Le concours d’habiletés annuel des étoiles n’impressionne plus grand monde. On peut quand même souligner les bonnes performances de Marc-André Fleury. Le Québécois a dominé tous les autres gardiens en stoppant 14 échappées consécutives. « J’avais vu Pekka Rinne en arrêter 13. Je ne pensais pas que je serais capable d’en faire autant », a-t-il raconté avec bonne humeur et humilité après coup. Le brio de Fleury ne devrait pourtant pas trop nous étonner. Il a subi seulement trois revers depuis son retour au jeu, le 12 décembre dernier. Dans ces trois parties, il a encaissé un grand total de... cinq buts ! Si les Golden Knights de Vegas sont aussi compétitifs, ils peuvent remercier ce vétéran gardien ramassé au repêchage d’expansion. « Il avait beaucoup à prouver en arrivant ici », a récemment dit James Neal au Las Vegas Review-Journal.

3. Jagr

Rares sont les joueurs qui peuvent se retrouver parmi les « étoiles de la semaine » quelques heures après avoir été soumis au ballottage. Notre classement se distingue un peu des autres. Jaromir Jagr est un joueur unique, lui aussi. Le Tchèque a probablement commis l’erreur d’étirer un peu trop longtemps sa carrière. Il n’a pas été le premier à commettre cette gaffe. De son court passage chez les Flames de Calgary, on ne retiendra pas grand-chose.
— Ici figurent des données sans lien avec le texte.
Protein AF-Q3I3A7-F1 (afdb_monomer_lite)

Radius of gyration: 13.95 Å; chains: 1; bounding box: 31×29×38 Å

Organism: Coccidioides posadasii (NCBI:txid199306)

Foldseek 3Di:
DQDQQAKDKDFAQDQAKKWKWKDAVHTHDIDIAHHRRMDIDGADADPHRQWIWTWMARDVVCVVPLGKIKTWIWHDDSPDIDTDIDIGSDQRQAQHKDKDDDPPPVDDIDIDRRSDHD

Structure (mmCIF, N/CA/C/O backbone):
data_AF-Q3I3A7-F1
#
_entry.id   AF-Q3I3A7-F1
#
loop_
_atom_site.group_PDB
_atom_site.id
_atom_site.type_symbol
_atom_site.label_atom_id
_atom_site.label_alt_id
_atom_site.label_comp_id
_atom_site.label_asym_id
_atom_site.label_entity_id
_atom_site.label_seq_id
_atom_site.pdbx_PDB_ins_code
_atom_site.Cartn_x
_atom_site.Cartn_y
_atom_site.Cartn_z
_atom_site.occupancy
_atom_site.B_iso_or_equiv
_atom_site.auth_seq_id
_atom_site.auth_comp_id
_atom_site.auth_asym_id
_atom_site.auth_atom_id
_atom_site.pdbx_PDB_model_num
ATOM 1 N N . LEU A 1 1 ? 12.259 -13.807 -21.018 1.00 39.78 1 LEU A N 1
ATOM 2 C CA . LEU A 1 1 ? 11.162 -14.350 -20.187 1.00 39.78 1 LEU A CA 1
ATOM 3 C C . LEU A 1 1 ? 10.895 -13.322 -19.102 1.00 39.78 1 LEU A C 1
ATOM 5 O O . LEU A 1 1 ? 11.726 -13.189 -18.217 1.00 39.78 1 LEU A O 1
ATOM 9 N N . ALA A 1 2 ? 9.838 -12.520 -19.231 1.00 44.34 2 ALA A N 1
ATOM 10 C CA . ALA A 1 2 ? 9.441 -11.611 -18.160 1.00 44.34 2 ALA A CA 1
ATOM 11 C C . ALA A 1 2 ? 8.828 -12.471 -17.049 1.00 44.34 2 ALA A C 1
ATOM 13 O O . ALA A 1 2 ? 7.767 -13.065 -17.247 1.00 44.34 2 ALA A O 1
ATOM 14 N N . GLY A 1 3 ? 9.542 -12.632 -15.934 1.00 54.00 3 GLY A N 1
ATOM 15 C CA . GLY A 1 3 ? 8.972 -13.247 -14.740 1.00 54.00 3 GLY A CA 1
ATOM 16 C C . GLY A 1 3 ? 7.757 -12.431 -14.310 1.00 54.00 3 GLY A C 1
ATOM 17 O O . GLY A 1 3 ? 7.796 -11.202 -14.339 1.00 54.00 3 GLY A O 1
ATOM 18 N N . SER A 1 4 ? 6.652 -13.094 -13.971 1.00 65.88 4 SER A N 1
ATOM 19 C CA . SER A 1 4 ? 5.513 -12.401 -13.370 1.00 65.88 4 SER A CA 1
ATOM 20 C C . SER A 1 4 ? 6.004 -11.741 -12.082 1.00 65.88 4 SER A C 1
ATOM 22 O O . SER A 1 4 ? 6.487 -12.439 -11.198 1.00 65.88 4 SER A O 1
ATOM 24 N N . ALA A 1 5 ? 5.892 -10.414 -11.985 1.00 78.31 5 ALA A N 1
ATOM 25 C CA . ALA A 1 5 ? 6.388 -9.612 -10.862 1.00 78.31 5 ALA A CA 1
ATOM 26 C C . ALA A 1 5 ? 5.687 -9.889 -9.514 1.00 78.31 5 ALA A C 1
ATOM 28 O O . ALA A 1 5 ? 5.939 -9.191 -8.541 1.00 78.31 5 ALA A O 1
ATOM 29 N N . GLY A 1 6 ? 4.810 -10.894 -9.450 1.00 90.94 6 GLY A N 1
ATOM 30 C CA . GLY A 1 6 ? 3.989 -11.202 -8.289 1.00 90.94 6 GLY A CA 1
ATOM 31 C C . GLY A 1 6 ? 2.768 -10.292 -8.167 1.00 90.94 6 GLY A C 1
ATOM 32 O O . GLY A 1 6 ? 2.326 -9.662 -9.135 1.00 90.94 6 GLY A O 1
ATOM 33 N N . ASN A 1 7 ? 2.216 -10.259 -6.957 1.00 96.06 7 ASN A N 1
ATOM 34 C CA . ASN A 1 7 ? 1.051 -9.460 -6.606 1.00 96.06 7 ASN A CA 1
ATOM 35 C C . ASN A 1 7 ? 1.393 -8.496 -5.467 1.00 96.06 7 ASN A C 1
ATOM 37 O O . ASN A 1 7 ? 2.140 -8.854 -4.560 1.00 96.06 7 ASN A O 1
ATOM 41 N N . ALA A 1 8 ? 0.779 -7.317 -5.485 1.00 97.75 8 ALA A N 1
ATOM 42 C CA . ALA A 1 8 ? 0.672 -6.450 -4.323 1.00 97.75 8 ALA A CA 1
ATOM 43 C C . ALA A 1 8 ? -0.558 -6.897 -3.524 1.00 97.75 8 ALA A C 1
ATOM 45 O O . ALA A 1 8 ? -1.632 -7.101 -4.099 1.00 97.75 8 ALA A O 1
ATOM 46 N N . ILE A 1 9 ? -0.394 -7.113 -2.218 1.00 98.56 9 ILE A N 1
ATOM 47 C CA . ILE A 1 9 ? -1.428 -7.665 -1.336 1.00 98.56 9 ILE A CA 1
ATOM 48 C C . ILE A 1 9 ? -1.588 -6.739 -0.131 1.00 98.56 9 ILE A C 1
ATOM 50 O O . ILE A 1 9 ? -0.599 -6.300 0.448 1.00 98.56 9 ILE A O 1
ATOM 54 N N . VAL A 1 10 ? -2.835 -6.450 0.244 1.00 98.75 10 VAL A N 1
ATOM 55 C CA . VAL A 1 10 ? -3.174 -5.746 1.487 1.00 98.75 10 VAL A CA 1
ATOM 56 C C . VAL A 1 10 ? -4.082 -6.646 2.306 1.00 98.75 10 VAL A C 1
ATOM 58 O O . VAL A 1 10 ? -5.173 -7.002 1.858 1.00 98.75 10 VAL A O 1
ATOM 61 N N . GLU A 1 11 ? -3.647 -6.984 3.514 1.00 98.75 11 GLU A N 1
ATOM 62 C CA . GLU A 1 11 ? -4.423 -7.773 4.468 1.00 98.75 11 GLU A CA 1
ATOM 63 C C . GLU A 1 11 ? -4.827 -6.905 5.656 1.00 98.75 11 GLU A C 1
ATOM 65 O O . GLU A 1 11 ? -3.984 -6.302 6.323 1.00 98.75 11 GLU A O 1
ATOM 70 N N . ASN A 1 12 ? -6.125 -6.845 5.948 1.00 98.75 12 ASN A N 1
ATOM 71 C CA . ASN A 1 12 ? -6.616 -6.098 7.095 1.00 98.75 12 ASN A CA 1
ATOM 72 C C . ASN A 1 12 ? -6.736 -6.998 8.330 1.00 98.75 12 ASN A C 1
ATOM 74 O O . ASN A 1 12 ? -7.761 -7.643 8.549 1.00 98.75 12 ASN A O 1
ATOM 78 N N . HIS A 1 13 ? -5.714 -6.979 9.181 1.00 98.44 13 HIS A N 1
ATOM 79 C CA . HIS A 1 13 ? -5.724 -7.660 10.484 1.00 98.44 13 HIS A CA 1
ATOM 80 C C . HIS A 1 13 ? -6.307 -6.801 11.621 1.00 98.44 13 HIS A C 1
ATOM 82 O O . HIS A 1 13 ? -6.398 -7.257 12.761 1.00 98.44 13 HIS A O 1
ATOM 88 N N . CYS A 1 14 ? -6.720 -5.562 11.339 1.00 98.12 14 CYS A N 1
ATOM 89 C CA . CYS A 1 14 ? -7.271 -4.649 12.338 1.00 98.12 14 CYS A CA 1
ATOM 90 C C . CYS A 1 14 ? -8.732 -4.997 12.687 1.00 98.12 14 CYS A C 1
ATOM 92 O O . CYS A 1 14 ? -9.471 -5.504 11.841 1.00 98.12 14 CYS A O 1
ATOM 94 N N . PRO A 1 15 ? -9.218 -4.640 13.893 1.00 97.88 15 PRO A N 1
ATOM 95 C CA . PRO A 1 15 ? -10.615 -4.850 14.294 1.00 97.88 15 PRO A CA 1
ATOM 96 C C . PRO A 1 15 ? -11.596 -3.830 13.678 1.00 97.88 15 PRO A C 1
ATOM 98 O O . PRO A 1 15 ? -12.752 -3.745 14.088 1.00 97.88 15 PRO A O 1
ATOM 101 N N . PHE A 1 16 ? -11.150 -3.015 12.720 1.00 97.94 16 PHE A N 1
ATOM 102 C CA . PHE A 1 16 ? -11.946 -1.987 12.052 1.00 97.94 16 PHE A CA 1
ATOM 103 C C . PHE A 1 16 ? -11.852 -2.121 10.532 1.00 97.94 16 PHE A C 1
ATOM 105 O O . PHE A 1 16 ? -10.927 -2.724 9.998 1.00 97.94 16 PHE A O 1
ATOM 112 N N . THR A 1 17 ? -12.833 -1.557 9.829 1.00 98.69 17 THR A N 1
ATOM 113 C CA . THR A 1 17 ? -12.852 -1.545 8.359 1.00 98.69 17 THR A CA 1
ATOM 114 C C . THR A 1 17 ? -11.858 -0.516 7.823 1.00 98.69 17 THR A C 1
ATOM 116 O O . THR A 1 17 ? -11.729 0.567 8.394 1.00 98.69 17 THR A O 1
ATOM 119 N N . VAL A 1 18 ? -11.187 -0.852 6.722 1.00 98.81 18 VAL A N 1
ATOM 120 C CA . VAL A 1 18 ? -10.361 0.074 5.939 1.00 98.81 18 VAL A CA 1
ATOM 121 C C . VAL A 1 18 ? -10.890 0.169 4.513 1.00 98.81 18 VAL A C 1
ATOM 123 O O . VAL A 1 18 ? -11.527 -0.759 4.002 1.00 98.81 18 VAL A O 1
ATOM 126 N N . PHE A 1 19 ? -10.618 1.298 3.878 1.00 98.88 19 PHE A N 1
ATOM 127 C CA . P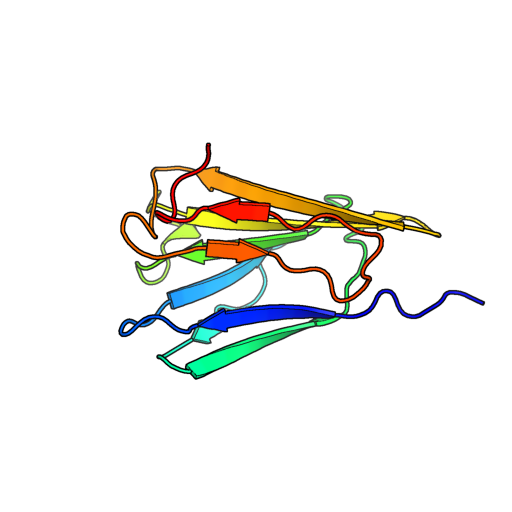HE A 1 19 ? -11.007 1.604 2.510 1.00 98.88 19 PHE A CA 1
ATOM 128 C C . PHE A 1 19 ? -9.741 1.815 1.701 1.00 98.88 19 PHE A C 1
ATOM 130 O O . PHE A 1 19 ? -8.814 2.464 2.185 1.00 98.88 19 PHE A O 1
ATOM 137 N N . LEU A 1 20 ? -9.677 1.253 0.498 1.00 98.56 20 LEU A N 1
ATOM 138 C CA . LEU A 1 20 ? -8.505 1.420 -0.348 1.00 98.56 20 LEU A CA 1
ATOM 139 C C . LEU A 1 20 ? -8.829 1.595 -1.823 1.00 98.56 20 LEU A C 1
ATOM 141 O O . LEU A 1 20 ? -9.879 1.165 -2.305 1.00 98.56 20 LEU A O 1
ATOM 145 N N . TRP A 1 21 ? -7.878 2.208 -2.521 1.00 98.75 21 TRP A N 1
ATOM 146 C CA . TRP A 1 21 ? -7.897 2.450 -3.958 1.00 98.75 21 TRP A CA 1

S’il se retrouve dans l’obligation d’accrocher ses patins, on saluera quand même le départ du deuxième meilleur marqueur de l’histoire de la LNH. Il a inscrit 1921 points en 1733 parties. Personne n’aura réussi à s’approcher autant de l’inattaquable Wayne Gretzky. Son nom est gravé à deux endroits différents sur la coupe Stanley. Il a également remporté les trophées Hart, Ted-Lindsay, Art-Ross et Bill-Masterton.